# What is expected:
Please take the entries below from the first line through the line containing "ATOM 37 O O" and repeat them exactly, leaving out everything after.

** Data extracts follows **

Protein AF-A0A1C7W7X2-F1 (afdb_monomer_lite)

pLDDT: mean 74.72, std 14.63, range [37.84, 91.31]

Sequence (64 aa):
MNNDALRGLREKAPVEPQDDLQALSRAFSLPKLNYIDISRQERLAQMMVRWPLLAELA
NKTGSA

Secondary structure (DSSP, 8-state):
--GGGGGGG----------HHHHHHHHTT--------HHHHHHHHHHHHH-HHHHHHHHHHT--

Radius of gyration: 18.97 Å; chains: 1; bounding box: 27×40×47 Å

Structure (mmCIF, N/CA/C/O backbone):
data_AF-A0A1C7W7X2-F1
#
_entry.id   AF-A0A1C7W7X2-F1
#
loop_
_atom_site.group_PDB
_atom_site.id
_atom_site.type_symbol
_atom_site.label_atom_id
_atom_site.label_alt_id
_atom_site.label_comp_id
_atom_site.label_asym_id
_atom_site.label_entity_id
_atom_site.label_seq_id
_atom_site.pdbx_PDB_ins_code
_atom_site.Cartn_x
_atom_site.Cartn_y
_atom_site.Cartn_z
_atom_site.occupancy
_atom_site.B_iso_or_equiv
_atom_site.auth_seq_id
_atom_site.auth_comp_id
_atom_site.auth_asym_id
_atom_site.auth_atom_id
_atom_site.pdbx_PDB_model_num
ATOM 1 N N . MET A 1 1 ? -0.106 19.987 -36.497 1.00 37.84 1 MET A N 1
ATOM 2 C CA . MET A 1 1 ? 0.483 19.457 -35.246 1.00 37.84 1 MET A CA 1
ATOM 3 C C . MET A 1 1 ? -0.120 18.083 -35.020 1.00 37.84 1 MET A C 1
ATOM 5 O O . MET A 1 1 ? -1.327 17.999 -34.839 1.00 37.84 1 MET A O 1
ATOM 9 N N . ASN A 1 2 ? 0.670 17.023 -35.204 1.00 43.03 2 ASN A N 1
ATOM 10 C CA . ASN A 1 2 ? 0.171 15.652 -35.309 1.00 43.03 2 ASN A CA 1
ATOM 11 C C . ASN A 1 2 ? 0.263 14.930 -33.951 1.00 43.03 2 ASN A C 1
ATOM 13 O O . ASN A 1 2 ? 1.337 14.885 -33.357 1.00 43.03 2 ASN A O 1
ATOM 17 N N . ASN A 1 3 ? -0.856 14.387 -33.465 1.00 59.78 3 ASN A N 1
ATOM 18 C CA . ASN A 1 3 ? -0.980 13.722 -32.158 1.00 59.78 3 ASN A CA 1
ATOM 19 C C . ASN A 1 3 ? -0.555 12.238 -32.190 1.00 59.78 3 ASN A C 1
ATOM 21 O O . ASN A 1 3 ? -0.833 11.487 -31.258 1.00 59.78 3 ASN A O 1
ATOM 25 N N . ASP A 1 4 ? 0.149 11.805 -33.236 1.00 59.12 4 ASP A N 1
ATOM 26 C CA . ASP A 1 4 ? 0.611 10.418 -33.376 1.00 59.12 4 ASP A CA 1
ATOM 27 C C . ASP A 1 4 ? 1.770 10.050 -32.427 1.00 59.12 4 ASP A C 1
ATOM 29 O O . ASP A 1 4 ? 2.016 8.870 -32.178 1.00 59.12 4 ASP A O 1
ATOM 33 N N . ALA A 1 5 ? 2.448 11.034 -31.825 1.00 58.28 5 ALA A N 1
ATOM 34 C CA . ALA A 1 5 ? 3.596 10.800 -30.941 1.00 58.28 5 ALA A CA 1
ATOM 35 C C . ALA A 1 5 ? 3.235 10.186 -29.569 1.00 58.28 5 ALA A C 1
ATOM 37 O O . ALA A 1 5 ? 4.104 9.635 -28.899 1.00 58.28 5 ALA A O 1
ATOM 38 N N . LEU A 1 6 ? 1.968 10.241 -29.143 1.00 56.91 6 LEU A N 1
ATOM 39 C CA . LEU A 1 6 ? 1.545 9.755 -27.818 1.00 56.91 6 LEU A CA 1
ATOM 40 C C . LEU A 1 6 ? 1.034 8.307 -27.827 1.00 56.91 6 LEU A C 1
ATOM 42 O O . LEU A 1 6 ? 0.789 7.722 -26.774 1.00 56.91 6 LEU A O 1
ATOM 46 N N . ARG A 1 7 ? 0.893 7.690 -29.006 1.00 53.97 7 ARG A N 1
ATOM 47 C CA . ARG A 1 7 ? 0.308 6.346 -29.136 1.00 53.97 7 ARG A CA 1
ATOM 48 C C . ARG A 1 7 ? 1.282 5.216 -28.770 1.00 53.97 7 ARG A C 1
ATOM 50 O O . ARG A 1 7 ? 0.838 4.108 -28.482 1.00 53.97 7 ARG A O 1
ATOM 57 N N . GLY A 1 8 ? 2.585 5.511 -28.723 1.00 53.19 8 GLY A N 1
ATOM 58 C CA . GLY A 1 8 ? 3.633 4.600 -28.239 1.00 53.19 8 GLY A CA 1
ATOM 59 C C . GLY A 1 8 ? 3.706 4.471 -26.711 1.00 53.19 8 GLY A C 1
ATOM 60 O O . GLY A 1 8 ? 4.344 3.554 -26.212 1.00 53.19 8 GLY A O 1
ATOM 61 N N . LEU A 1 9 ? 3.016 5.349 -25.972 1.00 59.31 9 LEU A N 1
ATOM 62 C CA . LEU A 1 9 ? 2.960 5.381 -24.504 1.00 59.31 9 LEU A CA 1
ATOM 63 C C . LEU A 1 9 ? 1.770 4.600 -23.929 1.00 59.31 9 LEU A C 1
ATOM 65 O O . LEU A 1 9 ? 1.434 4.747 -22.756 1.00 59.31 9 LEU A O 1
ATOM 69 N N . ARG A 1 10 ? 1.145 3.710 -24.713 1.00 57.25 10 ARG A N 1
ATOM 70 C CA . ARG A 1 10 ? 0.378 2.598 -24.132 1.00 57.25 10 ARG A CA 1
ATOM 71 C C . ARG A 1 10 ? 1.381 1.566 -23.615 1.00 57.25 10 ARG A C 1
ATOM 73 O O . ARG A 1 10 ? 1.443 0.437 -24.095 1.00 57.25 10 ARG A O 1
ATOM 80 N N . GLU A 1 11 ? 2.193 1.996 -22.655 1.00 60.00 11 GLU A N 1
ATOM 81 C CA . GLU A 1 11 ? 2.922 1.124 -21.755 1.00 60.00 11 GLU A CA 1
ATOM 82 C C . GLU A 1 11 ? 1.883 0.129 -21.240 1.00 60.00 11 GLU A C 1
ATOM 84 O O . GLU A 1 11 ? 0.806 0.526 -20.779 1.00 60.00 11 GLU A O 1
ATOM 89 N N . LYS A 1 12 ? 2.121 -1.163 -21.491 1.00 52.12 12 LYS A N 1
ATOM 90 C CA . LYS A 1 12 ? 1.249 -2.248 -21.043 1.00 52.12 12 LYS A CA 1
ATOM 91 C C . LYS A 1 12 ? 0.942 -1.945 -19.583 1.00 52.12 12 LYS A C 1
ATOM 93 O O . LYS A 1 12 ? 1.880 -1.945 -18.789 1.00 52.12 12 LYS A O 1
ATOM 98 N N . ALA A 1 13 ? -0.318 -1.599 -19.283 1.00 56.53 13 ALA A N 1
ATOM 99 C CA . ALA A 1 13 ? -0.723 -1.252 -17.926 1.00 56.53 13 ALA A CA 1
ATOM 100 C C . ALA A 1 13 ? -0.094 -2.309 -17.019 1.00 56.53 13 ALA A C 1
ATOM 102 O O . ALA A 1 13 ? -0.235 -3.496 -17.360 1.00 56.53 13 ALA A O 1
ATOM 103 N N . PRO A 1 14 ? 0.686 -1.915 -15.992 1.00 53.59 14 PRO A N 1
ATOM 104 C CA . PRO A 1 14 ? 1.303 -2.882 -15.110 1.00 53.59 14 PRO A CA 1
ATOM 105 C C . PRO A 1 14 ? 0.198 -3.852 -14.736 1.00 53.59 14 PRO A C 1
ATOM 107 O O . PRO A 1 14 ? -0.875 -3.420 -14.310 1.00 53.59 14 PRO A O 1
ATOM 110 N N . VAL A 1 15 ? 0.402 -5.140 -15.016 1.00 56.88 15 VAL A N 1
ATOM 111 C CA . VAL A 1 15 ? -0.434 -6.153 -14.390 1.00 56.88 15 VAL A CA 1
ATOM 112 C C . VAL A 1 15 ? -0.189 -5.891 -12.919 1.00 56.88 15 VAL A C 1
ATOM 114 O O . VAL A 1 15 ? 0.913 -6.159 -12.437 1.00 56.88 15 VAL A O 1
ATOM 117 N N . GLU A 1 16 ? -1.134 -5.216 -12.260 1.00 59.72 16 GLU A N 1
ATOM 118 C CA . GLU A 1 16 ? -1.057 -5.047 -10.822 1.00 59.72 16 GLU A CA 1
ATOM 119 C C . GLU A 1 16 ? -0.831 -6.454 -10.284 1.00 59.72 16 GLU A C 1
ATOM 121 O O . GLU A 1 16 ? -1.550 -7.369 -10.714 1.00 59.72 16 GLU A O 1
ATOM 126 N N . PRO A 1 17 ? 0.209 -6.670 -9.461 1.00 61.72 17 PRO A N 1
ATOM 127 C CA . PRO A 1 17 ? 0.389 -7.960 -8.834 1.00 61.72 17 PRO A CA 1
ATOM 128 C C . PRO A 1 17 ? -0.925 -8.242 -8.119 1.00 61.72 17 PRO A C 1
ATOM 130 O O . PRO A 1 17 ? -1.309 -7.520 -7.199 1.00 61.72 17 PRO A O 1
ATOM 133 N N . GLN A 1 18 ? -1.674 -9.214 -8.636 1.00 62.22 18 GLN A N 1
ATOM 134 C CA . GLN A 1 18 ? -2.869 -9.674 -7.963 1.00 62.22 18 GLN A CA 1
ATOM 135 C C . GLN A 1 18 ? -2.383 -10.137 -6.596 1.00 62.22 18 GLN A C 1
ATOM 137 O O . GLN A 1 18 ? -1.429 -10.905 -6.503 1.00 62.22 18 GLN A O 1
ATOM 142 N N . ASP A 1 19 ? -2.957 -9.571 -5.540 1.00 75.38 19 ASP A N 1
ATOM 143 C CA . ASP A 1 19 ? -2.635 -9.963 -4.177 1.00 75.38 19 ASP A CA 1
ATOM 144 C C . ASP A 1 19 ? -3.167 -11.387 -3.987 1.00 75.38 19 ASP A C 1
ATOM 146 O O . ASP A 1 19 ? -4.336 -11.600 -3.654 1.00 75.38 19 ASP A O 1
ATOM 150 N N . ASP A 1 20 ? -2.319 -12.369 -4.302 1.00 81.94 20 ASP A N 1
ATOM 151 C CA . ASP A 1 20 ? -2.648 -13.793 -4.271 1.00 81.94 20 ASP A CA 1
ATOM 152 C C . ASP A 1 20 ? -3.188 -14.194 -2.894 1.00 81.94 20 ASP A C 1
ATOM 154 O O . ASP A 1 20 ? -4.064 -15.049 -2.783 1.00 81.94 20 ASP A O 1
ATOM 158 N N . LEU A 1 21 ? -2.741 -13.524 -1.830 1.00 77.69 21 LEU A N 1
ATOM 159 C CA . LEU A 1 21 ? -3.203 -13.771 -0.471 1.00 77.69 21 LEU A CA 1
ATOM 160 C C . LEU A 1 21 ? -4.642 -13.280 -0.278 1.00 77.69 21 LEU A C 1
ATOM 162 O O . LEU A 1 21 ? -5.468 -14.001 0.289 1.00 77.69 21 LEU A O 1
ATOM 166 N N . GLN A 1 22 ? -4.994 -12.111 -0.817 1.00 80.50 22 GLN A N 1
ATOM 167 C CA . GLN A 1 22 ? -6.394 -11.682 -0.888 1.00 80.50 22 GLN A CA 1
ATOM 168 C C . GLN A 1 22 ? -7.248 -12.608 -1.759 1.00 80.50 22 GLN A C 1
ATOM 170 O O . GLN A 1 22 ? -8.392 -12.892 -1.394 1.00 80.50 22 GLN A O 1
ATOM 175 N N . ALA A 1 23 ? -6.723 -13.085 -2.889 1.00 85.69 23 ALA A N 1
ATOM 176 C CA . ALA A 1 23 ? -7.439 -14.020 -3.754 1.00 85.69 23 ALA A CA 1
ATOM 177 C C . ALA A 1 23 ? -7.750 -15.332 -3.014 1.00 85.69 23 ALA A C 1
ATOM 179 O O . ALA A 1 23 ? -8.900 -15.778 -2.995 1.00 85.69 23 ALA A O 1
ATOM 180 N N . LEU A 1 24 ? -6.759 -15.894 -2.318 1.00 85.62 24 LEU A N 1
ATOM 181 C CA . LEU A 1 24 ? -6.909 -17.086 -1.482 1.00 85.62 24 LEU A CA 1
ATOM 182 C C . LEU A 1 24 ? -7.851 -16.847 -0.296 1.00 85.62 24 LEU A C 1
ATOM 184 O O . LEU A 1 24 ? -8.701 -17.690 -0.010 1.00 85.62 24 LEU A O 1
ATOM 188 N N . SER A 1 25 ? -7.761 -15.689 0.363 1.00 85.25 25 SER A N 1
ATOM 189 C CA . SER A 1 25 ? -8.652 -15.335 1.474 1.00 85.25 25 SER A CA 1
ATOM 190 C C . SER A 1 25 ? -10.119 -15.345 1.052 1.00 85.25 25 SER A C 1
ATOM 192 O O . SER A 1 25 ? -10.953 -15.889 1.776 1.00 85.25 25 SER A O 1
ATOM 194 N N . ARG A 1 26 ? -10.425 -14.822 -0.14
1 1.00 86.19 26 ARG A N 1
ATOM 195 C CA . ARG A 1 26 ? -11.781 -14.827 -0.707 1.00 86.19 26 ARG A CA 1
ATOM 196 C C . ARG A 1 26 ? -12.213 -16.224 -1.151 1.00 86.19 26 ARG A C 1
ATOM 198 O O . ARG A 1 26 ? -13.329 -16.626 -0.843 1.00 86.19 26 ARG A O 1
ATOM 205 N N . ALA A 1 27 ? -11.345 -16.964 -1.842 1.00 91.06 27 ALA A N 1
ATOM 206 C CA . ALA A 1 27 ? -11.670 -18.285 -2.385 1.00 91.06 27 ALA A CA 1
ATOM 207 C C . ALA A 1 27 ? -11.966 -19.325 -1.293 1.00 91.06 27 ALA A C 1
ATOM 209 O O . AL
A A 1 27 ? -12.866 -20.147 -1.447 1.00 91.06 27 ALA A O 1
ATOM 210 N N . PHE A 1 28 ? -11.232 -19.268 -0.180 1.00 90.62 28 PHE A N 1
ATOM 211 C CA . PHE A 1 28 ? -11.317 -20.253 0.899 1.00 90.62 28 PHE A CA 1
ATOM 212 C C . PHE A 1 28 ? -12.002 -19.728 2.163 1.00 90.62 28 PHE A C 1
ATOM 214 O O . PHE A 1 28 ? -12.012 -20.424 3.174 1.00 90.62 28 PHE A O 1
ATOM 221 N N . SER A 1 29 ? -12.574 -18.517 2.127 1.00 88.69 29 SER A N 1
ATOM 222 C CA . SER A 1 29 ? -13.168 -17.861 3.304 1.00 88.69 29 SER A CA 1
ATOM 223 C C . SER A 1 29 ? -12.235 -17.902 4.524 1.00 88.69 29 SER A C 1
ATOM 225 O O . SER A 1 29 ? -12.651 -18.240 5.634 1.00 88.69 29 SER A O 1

** End of Data extracts **

# Task result:
Protein AF-A0A1C7W7X2-F1 (afdb_monomer_lite)

pLDDT: mean 74.72, std 14.63, range [37.84, 91.31]

Sequence (64 aa):
MNNDALRGLREKAPVEPQDDLQALSRAFSLPKLNYIDISRQERLAQMMVRWPLLAELA
NKTGSA

Secondary structure (DSSP, 8-state):
--GGGGGGG----------HHHHHHHHTT--------HHHHHHHHHHHHH-HHHHHHHHHHT--

Radius of gyration: 18.97 Å; chains: 1; bounding box: 27×40×47 Å

Structure (mmCIF, N/CA/C/O backbone):
data_AF-A0A1C7W7X2-F1
#
_entry.id   AF-A0A1C7W7X2-F1
#
loop_
_atom_site.group_PDB
_atom_site.id
_atom_site.type_symbol
_atom_site.label_atom_id
_atom_site.label_alt_id
_atom_site.label_comp_id
_atom_site.label_asym_id
_atom_site.label_entity_id
_atom_site.label_seq_id
_atom_site.pdbx_PDB_ins_code
_atom_site.Cartn_x
_atom_site.Cartn_y
_atom_site.Cartn_z
_atom_site.occupancy
_atom_site.B_iso_or_equiv
_atom_site.auth_seq_id
_atom_site.auth_comp_id
_atom_site.auth_asym_id
_atom_site.auth_atom_id
_atom_site.pdbx_PDB_model_num
ATOM 1 N N . MET A 1 1 ? -0.106 19.987 -36.497 1.00 37.84 1 MET A N 1
ATOM 2 C CA . MET A 1 1 ? 0.483 19.457 -35.246 1.00 37.84 1 MET A CA 1
ATOM 3 C C . MET A 1 1 ? -0.120 18.083 -35.020 1.00 37.84 1 MET A C 1
ATOM 5 O O . MET A 1 1 ? -1.327 17.999 -34.839 1.00 37.84 1 MET A O 1
ATOM 9 N N . ASN A 1 2 ? 0.670 17.023 -35.204 1.00 43.03 2 ASN A N 1
ATOM 10 C CA . ASN A 1 2 ? 0.171 15.652 -35.309 1.00 43.03 2 ASN A CA 1
ATOM 11 C C . ASN A 1 2 ? 0.263 14.930 -33.951 1.00 43.03 2 ASN A C 1
ATOM 13 O O . ASN A 1 2 ? 1.337 14.885 -33.357 1.00 43.03 2 ASN A O 1
ATOM 17 N N . ASN A 1 3 ? -0.856 14.387 -33.465 1.00 59.78 3 ASN A N 1
ATOM 18 C CA . ASN A 1 3 ? -0.980 13.722 -32.158 1.00 59.78 3 ASN A CA 1
ATOM 19 C C . ASN A 1 3 ? -0.555 12.238 -32.190 1.00 59.78 3 ASN A C 1
ATOM 21 O O . ASN A 1 3 ? -0.833 11.487 -31.258 1.00 59.78 3 ASN A O 1
ATOM 25 N N . ASP A 1 4 ? 0.149 11.805 -33.236 1.00 59.12 4 ASP A N 1
ATOM 26 C CA . ASP A 1 4 ? 0.611 10.418 -33.376 1.00 59.12 4 ASP A CA 1
ATOM 27 C C . ASP A 1 4 ? 1.770 10.050 -32.427 1.00 59.12 4 ASP A C 1
ATOM 29 O O . ASP A 1 4 ? 2.016 8.870 -32.178 1.00 59.12 4 ASP A O 1
ATOM 33 N N . ALA A 1 5 ? 2.448 11.034 -31.825 1.00 58.28 5 ALA A N 1
ATOM 34 C CA . ALA A 1 5 ? 3.596 10.800 -30.941 1.00 58.28 5 ALA A CA 1
ATOM 35 C C . ALA A 1 5 ? 3.235 10.186 -29.569 1.00 58.28 5 ALA A C 1
ATOM 37 O O . ALA A 1 5 ? 4.104 9.635 -28.899 1.00 58.28 5 ALA A O 1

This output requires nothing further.